- _Brief_: Of the entries below, return only those lines from the line with "ATOM 2 C CA" to the line with "ATOM 76 C CA", exactly, both included.

- _Material supplied_:
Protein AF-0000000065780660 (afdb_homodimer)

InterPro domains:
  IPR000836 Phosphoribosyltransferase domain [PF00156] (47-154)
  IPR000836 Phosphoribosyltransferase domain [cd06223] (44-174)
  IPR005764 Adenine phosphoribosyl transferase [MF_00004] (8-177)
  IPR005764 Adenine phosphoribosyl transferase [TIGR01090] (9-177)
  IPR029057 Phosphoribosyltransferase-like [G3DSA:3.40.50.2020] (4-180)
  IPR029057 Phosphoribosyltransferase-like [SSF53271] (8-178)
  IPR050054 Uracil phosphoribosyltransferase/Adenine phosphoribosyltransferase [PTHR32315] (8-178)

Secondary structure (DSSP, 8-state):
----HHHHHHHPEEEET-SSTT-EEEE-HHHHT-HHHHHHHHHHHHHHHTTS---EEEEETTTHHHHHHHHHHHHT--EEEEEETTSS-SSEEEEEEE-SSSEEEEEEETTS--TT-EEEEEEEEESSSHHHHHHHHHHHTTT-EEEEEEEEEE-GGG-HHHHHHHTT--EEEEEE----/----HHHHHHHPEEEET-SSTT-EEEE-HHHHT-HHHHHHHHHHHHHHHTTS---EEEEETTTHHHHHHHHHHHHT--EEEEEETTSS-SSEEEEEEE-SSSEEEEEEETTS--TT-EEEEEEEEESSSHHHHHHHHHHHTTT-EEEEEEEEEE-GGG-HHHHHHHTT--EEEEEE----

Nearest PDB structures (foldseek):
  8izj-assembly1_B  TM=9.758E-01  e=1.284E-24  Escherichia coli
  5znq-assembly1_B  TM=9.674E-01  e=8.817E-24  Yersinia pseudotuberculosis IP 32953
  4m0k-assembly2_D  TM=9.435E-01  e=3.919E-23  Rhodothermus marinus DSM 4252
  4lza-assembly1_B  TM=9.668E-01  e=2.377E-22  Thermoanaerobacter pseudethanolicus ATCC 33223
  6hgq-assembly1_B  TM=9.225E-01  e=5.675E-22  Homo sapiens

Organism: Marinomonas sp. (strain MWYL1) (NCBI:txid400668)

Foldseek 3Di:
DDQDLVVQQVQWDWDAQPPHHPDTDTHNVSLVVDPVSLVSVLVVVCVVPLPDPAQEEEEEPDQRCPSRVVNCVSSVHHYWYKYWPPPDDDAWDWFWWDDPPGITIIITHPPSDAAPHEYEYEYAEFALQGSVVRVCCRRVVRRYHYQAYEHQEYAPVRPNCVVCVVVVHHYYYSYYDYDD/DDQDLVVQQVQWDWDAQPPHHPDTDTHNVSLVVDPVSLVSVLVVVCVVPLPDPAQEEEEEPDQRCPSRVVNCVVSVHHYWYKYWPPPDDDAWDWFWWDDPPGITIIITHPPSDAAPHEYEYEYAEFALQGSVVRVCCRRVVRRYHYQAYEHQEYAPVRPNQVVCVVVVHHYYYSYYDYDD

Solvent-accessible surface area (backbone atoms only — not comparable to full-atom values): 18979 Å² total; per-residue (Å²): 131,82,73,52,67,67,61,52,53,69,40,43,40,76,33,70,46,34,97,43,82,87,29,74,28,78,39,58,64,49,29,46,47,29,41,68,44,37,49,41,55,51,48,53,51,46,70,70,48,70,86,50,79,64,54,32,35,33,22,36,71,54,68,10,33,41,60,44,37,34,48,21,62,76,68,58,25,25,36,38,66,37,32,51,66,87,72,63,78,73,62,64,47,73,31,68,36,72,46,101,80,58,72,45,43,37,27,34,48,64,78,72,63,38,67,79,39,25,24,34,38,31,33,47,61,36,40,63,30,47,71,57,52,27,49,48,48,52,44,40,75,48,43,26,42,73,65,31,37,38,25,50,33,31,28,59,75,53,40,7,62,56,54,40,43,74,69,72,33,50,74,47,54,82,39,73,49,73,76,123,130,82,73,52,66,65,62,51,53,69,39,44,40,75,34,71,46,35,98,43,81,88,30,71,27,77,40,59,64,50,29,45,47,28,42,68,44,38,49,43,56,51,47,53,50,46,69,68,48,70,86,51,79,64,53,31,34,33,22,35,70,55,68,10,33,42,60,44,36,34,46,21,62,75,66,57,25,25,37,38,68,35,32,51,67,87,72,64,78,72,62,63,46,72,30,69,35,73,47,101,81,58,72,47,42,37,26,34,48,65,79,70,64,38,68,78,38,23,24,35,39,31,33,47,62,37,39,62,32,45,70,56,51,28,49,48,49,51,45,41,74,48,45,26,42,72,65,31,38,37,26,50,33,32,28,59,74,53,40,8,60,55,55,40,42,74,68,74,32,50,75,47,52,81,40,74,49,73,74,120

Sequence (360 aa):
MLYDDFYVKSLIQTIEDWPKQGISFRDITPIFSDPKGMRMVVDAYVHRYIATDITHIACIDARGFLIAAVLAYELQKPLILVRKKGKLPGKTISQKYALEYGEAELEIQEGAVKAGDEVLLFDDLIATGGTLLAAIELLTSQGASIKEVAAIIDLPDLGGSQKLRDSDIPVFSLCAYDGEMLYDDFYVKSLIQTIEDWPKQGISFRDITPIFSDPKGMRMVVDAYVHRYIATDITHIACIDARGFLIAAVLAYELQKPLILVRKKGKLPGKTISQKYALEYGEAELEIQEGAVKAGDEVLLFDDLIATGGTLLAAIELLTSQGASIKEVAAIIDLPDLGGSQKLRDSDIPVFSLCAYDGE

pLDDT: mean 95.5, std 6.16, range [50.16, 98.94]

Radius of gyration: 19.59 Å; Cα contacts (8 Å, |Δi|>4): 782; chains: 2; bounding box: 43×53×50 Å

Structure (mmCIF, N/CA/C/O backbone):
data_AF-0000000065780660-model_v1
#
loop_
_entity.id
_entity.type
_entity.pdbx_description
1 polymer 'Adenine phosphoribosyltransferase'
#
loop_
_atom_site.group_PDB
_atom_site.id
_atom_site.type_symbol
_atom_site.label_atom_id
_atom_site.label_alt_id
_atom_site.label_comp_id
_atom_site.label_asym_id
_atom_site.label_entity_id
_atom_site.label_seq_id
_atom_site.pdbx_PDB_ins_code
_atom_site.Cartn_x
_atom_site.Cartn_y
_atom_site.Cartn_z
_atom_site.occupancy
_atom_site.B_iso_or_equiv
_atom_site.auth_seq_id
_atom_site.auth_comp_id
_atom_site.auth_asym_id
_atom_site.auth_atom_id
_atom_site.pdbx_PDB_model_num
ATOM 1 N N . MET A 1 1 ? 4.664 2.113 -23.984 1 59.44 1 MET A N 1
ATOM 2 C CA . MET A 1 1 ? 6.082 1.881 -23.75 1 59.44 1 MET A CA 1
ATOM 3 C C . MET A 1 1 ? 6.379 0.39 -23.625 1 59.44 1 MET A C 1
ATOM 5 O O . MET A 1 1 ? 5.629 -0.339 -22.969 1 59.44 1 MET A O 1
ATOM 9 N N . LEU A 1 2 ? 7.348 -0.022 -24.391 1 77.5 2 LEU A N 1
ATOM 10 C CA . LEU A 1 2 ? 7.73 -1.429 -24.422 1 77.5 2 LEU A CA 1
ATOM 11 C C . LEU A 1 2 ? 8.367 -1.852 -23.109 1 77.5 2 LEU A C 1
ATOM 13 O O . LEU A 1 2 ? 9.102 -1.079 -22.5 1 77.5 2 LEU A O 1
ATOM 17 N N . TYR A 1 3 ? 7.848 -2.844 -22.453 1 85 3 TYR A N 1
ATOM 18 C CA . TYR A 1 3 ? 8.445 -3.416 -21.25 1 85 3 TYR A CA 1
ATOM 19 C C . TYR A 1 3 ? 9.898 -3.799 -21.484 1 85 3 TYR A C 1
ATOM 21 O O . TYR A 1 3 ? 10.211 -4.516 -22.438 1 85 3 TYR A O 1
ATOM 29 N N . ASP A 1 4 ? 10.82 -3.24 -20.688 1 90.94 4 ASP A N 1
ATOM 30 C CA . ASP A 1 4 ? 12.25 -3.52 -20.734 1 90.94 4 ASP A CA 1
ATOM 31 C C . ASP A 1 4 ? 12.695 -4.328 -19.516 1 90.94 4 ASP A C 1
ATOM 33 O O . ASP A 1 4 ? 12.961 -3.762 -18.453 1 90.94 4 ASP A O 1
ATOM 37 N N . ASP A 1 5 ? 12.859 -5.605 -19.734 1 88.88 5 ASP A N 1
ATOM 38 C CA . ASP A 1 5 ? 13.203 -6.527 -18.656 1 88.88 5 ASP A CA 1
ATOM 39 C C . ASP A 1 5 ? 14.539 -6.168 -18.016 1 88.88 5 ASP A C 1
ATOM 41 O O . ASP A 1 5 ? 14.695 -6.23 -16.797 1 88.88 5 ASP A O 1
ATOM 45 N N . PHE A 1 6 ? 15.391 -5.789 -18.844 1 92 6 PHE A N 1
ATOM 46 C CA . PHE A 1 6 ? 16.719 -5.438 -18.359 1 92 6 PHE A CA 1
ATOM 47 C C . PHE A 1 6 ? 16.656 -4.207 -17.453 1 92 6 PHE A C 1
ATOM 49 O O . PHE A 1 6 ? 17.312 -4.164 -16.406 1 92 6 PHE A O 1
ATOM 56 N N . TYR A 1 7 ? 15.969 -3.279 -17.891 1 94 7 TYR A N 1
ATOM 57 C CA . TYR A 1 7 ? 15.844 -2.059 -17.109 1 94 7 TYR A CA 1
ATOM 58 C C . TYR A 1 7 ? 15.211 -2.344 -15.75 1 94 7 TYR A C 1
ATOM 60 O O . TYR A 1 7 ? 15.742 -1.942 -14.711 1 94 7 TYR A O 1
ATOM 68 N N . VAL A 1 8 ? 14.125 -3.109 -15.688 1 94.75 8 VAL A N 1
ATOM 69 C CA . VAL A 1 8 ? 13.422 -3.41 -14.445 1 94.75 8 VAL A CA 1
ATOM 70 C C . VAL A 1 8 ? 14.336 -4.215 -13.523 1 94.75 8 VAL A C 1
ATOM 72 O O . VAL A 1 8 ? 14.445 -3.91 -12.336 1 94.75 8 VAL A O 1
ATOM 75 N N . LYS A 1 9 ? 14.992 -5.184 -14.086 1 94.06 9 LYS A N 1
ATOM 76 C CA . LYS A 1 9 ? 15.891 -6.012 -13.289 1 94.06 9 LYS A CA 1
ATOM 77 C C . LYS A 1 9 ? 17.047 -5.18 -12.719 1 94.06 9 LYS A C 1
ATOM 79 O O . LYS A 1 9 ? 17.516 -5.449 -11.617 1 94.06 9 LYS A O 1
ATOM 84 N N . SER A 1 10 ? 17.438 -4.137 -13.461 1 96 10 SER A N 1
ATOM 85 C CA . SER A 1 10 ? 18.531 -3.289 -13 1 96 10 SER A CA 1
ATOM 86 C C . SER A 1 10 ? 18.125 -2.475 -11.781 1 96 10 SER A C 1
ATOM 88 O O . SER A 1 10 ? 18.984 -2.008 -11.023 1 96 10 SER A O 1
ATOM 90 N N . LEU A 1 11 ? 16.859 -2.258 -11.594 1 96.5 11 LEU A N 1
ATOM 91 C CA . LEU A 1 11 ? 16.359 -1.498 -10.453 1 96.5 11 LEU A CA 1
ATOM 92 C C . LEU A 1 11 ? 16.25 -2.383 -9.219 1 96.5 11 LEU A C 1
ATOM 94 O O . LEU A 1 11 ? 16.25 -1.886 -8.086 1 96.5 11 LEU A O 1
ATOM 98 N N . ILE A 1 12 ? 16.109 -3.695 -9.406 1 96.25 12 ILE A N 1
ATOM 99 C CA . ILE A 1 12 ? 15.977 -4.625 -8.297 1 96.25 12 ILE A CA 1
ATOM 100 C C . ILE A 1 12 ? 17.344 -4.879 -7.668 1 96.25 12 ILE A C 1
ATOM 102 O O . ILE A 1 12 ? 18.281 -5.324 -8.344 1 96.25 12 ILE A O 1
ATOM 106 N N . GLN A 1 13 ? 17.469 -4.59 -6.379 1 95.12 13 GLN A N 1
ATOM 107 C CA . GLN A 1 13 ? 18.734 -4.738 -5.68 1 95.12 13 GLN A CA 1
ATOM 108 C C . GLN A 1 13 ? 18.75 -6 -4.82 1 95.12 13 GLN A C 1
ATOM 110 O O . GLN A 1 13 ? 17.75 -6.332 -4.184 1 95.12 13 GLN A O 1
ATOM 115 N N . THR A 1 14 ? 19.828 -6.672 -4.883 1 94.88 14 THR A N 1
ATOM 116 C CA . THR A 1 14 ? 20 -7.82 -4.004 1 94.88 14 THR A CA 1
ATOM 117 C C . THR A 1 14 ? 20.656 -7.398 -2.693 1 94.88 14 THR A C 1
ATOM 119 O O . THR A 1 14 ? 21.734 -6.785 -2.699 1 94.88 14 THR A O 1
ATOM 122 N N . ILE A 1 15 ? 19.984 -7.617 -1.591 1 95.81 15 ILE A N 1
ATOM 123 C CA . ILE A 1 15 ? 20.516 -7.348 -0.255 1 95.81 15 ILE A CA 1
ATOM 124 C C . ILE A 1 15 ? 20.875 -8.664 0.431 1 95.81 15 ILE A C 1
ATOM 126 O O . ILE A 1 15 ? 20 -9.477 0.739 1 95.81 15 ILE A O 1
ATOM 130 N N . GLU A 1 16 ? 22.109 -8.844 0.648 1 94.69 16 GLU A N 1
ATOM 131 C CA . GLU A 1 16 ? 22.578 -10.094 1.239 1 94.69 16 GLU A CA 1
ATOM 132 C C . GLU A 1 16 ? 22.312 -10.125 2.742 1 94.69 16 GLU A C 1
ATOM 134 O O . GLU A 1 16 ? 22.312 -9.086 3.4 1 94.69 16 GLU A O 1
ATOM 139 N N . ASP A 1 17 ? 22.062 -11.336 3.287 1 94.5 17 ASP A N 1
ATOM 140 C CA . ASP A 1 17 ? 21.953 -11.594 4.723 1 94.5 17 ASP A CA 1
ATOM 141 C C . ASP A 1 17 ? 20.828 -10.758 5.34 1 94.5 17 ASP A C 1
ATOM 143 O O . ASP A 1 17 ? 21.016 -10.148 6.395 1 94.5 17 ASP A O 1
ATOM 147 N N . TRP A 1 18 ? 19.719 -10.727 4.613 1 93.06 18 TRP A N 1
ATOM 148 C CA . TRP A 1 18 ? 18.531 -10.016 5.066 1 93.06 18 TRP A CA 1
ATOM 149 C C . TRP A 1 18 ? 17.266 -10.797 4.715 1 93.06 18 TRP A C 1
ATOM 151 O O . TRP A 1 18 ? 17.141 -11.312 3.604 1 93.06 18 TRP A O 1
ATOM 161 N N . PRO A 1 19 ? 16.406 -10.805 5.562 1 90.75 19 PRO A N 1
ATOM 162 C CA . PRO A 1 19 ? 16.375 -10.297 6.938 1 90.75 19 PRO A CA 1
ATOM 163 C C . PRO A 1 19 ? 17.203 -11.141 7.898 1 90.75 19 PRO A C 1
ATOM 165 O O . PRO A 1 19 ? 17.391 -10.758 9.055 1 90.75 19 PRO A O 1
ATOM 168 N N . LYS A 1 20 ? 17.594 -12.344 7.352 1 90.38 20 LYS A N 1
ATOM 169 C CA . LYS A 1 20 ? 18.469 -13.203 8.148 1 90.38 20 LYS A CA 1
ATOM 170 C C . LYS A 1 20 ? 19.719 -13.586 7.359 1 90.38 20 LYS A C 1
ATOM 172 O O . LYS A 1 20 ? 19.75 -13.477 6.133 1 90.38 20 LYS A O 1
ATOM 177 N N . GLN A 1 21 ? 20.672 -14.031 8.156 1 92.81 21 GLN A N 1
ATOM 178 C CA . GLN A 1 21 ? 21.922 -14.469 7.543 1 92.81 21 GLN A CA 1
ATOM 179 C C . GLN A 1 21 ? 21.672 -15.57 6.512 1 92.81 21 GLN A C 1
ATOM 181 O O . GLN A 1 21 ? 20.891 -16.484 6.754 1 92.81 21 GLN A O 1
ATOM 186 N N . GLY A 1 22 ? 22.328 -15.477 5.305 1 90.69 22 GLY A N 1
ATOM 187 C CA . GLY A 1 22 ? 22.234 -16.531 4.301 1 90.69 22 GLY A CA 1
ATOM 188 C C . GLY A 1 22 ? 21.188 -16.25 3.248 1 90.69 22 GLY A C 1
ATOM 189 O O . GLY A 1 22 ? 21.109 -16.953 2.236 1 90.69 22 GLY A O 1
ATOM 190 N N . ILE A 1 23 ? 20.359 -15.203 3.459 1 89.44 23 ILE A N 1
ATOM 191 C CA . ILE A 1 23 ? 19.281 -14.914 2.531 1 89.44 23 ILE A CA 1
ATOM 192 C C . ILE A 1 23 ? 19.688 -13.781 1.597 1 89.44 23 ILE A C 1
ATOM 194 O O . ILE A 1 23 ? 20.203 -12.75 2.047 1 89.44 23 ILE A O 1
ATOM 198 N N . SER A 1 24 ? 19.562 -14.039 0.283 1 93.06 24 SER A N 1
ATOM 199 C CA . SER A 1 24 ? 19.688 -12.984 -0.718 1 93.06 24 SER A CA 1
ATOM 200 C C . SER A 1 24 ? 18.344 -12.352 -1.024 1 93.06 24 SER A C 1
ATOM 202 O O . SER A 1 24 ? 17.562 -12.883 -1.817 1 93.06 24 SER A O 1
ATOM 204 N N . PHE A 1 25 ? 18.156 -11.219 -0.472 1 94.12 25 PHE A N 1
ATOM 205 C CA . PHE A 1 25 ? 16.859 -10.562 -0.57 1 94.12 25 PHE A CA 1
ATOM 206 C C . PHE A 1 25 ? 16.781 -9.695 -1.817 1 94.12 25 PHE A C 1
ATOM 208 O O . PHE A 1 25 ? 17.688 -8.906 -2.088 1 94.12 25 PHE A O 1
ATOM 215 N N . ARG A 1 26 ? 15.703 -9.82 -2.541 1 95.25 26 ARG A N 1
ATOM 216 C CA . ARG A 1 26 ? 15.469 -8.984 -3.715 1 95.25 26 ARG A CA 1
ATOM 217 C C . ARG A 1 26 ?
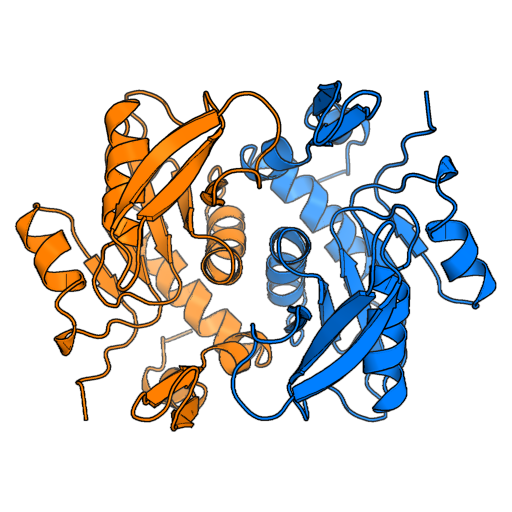 14.617 -7.766 -3.359 1 95.25 26 ARG A C 1
ATOM 219 O O . ARG A 1 26 ? 13.406 -7.883 -3.162 1 95.25 26 ARG A O 1
ATOM 226 N N . ASP A 1 27 ? 15.273 -6.68 -3.295 1 96.31 27 ASP A N 1
ATOM 227 C CA . ASP A 1 27 ? 14.594 -5.438 -2.93 1 96.31 27 ASP A CA 1
ATOM 228 C C . ASP A 1 27 ? 13.977 -4.766 -4.152 1 96.31 27 ASP A C 1
ATOM 230 O O . ASP A 1 27 ? 14.695 -4.324 -5.051 1 96.31 27 ASP A O 1
ATOM 234 N N . ILE A 1 28 ? 12.68 -4.605 -4.141 1 97.19 28 ILE A N 1
ATOM 235 C CA . ILE A 1 28 ? 11.984 -4.012 -5.277 1 97.19 28 ILE A CA 1
ATOM 236 C C . ILE A 1 28 ? 11.711 -2.535 -5.004 1 97.19 28 ILE A C 1
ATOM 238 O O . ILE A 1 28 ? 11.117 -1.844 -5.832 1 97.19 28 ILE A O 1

- _Solution to this problem_:
ATOM 2 C CA . MET A 1 1 ? 6.082 1.881 -23.75 1 59.44 1 MET A CA 1
ATOM 3 C C . MET A 1 1 ? 6.379 0.39 -23.625 1 59.44 1 MET A C 1
ATOM 5 O O . MET A 1 1 ? 5.629 -0.339 -22.969 1 59.44 1 MET A O 1
ATOM 9 N N . LEU A 1 2 ? 7.348 -0.022 -24.391 1 77.5 2 LEU A N 1
ATOM 10 C CA . LEU A 1 2 ? 7.73 -1.429 -24.422 1 77.5 2 LEU A CA 1
ATOM 11 C C . LEU A 1 2 ? 8.367 -1.852 -23.109 1 77.5 2 LEU A C 1
ATOM 13 O O . LEU A 1 2 ? 9.102 -1.079 -22.5 1 77.5 2 LEU A O 1
ATOM 17 N N . TYR A 1 3 ? 7.848 -2.844 -22.453 1 85 3 TYR A N 1
ATOM 18 C CA . TYR A 1 3 ? 8.445 -3.416 -21.25 1 85 3 TYR A CA 1
ATOM 19 C C . TYR A 1 3 ? 9.898 -3.799 -21.484 1 85 3 TYR A C 1
ATOM 21 O O . TYR A 1 3 ? 10.211 -4.516 -22.438 1 85 3 TYR A O 1
ATOM 29 N N . ASP A 1 4 ? 10.82 -3.24 -20.688 1 90.94 4 ASP A N 1
ATOM 30 C CA . ASP A 1 4 ? 12.25 -3.52 -20.734 1 90.94 4 ASP A CA 1
ATOM 31 C C . ASP A 1 4 ? 12.695 -4.328 -19.516 1 90.94 4 ASP A C 1
ATOM 33 O O . ASP A 1 4 ? 12.961 -3.762 -18.453 1 90.94 4 ASP A O 1
ATOM 37 N N . ASP A 1 5 ? 12.859 -5.605 -19.734 1 88.88 5 ASP A N 1
ATOM 38 C CA . ASP A 1 5 ? 13.203 -6.527 -18.656 1 88.88 5 ASP A CA 1
ATOM 39 C C . ASP A 1 5 ? 14.539 -6.168 -18.016 1 88.88 5 ASP A C 1
ATOM 41 O O . ASP A 1 5 ? 14.695 -6.23 -16.797 1 88.88 5 ASP A O 1
ATOM 45 N N . PHE A 1 6 ? 15.391 -5.789 -18.844 1 92 6 PHE A N 1
ATOM 46 C CA . PHE A 1 6 ? 16.719 -5.438 -18.359 1 92 6 PHE A CA 1
ATOM 47 C C . PHE A 1 6 ? 16.656 -4.207 -17.453 1 92 6 PHE A C 1
ATOM 49 O O . PHE A 1 6 ? 17.312 -4.164 -16.406 1 92 6 PHE A O 1
ATOM 56 N N . TYR A 1 7 ? 15.969 -3.279 -17.891 1 94 7 TYR A N 1
ATOM 57 C CA . TYR A 1 7 ? 15.844 -2.059 -17.109 1 94 7 TYR A CA 1
ATOM 58 C C . TYR A 1 7 ? 15.211 -2.344 -15.75 1 94 7 TYR A C 1
ATOM 60 O O . TYR A 1 7 ? 15.742 -1.942 -14.711 1 94 7 TYR A O 1
ATOM 68 N N . VAL A 1 8 ? 14.125 -3.109 -15.688 1 94.75 8 VAL A N 1
ATOM 69 C CA . VAL A 1 8 ? 13.422 -3.41 -14.445 1 94.75 8 VAL A CA 1
ATOM 70 C C . VAL A 1 8 ? 14.336 -4.215 -13.523 1 94.75 8 VAL A C 1
ATOM 72 O O . VAL A 1 8 ? 14.445 -3.91 -12.336 1 94.75 8 VAL A O 1
ATOM 75 N N . LYS A 1 9 ? 14.992 -5.184 -14.086 1 94.06 9 LYS A N 1
ATOM 76 C CA . LYS A 1 9 ? 15.891 -6.012 -13.289 1 94.06 9 LYS A CA 1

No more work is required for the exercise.